Janet Harper’s first five weeks on Staff were spent out in Teon at Pine Lake. She explains, “The first day was wild! All the turkeys and chickens were running loose in the woods, so the girls pitched in to help us catch them all. That was pretty much how we spent that first day!” She felt that somebody knew what they were supposed to do. She said, “Peggy Boyer was amazing! No prep whatsoever for me, just go out, drop your gear, and start trying to catch our feathered meals! Jimmy Klein made a machete for me. Kept it for many years – never used it though. Primies was super exciting for me because I loved the pine forest and Pine Lake. I was so glad to be there.”

Steve Rheinecker

Steve had a triple major as a C.I.T. – Primitives, Nature, and Woodsmanship – and he said, “Jim Klein really ‘made the Primies’ – evolved us from the Conastoga Wagons to the tree houses coming up with the tree platforms.
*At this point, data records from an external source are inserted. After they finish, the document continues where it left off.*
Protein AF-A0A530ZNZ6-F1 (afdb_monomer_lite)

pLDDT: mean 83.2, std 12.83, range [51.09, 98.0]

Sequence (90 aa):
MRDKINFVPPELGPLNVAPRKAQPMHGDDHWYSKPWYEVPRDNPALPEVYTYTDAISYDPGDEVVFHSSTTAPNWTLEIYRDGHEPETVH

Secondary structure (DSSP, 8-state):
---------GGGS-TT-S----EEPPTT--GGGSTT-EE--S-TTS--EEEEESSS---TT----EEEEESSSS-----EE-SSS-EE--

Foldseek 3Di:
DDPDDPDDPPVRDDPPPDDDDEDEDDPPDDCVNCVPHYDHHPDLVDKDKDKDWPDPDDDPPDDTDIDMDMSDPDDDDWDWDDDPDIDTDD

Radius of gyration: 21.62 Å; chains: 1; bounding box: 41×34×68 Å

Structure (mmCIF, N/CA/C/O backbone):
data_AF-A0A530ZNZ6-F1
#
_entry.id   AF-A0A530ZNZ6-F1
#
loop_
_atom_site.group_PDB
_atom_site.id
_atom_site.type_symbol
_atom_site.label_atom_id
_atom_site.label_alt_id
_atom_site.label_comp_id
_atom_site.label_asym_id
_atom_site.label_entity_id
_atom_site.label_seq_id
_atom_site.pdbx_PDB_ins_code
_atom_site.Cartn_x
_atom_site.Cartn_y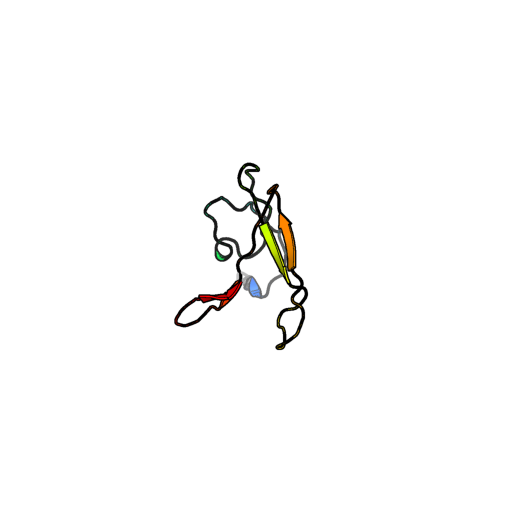
_atom_site.Cartn_z
_atom_site.occupancy
_atom_site.B_iso_or_equiv
_atom_site.auth_seq_id
_atom_site.auth_comp_id
_atom_site.auth_asym_id
_atom_site.auth_atom_id
_atom_site.pdbx_PDB_model_num
ATOM 1 N N . MET A 1 1 ? 16.953 -16.664 -54.260 1.00 51.09 1 MET A N 1
ATOM 2 C CA . MET A 1 1 ? 15.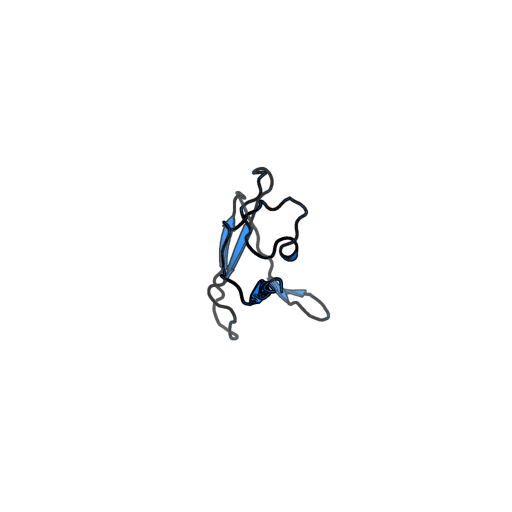858 -16.607 -53.267 1.00 51.09 1 MET A CA 1
ATOM 3 C C . MET A 1 1 ? 16.434 -15.986 -52.009 1.00 51.09 1 MET A C 1
ATOM 5 O O . MET A 1 1 ? 17.464 -16.463 -51.567 1.00 51.09 1 MET A O 1
ATOM 9 N N . ARG A 1 2 ? 15.878 -14.874 -51.511 1.00 54.62 2 ARG A N 1
ATOM 10 C CA . ARG A 1 2 ? 16.312 -14.293 -50.229 1.00 54.62 2 ARG A CA 1
ATOM 11 C C . ARG A 1 2 ? 15.713 -15.141 -49.109 1.00 54.62 2 ARG A C 1
ATOM 13 O O . ARG A 1 2 ? 14.497 -15.336 -49.122 1.00 54.62 2 ARG A O 1
ATOM 20 N N . ASP A 1 3 ? 16.548 -15.630 -48.197 1.00 62.06 3 ASP A N 1
ATOM 21 C CA . ASP A 1 3 ? 16.093 -16.280 -46.969 1.00 62.06 3 ASP A CA 1
ATOM 22 C C . ASP A 1 3 ? 15.153 -15.327 -46.231 1.00 62.06 3 ASP A C 1
ATOM 24 O O . ASP A 1 3 ? 15.511 -14.194 -45.898 1.00 62.06 3 ASP A O 1
ATOM 28 N N . LYS A 1 4 ? 13.904 -15.759 -46.044 1.00 63.97 4 LYS A N 1
ATOM 29 C CA . LYS A 1 4 ? 12.951 -15.029 -45.215 1.00 63.97 4 LYS A CA 1
ATOM 30 C C . LYS A 1 4 ? 13.406 -15.211 -43.775 1.00 63.97 4 LYS A C 1
ATOM 32 O O . LYS A 1 4 ? 13.400 -16.328 -43.269 1.00 63.97 4 LYS A O 1
ATOM 37 N N . ILE A 1 5 ? 13.803 -14.121 -43.127 1.00 72.75 5 ILE A N 1
ATOM 38 C CA . ILE A 1 5 ? 14.023 -14.116 -41.682 1.00 72.75 5 ILE A CA 1
ATOM 39 C C . ILE A 1 5 ? 12.704 -14.559 -41.039 1.00 72.75 5 ILE A C 1
ATOM 41 O O . ILE A 1 5 ? 11.670 -13.923 -41.254 1.00 72.75 5 ILE A O 1
ATOM 45 N N . ASN A 1 6 ? 12.728 -15.671 -40.302 1.00 78.94 6 ASN A N 1
ATOM 46 C CA . ASN A 1 6 ? 11.574 -16.130 -39.539 1.00 78.94 6 ASN A CA 1
ATOM 47 C C . ASN A 1 6 ? 11.290 -15.092 -38.449 1.00 78.94 6 ASN A C 1
ATOM 49 O O . ASN A 1 6 ? 12.059 -14.957 -37.500 1.00 78.94 6 ASN A O 1
ATOM 53 N N . PHE A 1 7 ? 10.215 -14.323 -38.617 1.00 81.50 7 PHE A N 1
ATOM 54 C CA . PHE A 1 7 ? 9.737 -13.402 -37.594 1.00 81.50 7 PHE A CA 1
ATOM 55 C C . PHE A 1 7 ? 9.323 -14.208 -36.360 1.00 81.50 7 PHE A C 1
ATOM 57 O O . PHE A 1 7 ? 8.463 -15.082 -36.454 1.00 81.50 7 PHE A O 1
ATOM 64 N N . VAL A 1 8 ? 9.938 -13.909 -35.217 1.00 82.31 8 VAL A N 1
ATOM 65 C CA . VAL A 1 8 ? 9.494 -14.400 -33.912 1.00 82.31 8 VAL A CA 1
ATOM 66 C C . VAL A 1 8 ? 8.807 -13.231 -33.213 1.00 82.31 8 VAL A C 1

Great fun, novel, and totally practical, and turned Primies into the place staff wanted to visit on Wednesday night campouts. Thanks to Frank Pikul and Jim Klein, Staff and programming were pretty well developed on the fly. It was the staff’s determination, their dedication to the campers’ experience and a full commitment to overcoming any obstacles that made it successful. Proud of what we accomplished, and the family we all became.”

Norb Garvey

Norb also received his Staff initiation in Primitives. He credits Jim Klein with the skills they developed, and as he and Steve say, “We were the Wild West Days of Camp Ondessonk.”

Leadership is a quality that can grow and flourish at Camp. I wonder who our next “legendary staff” will be?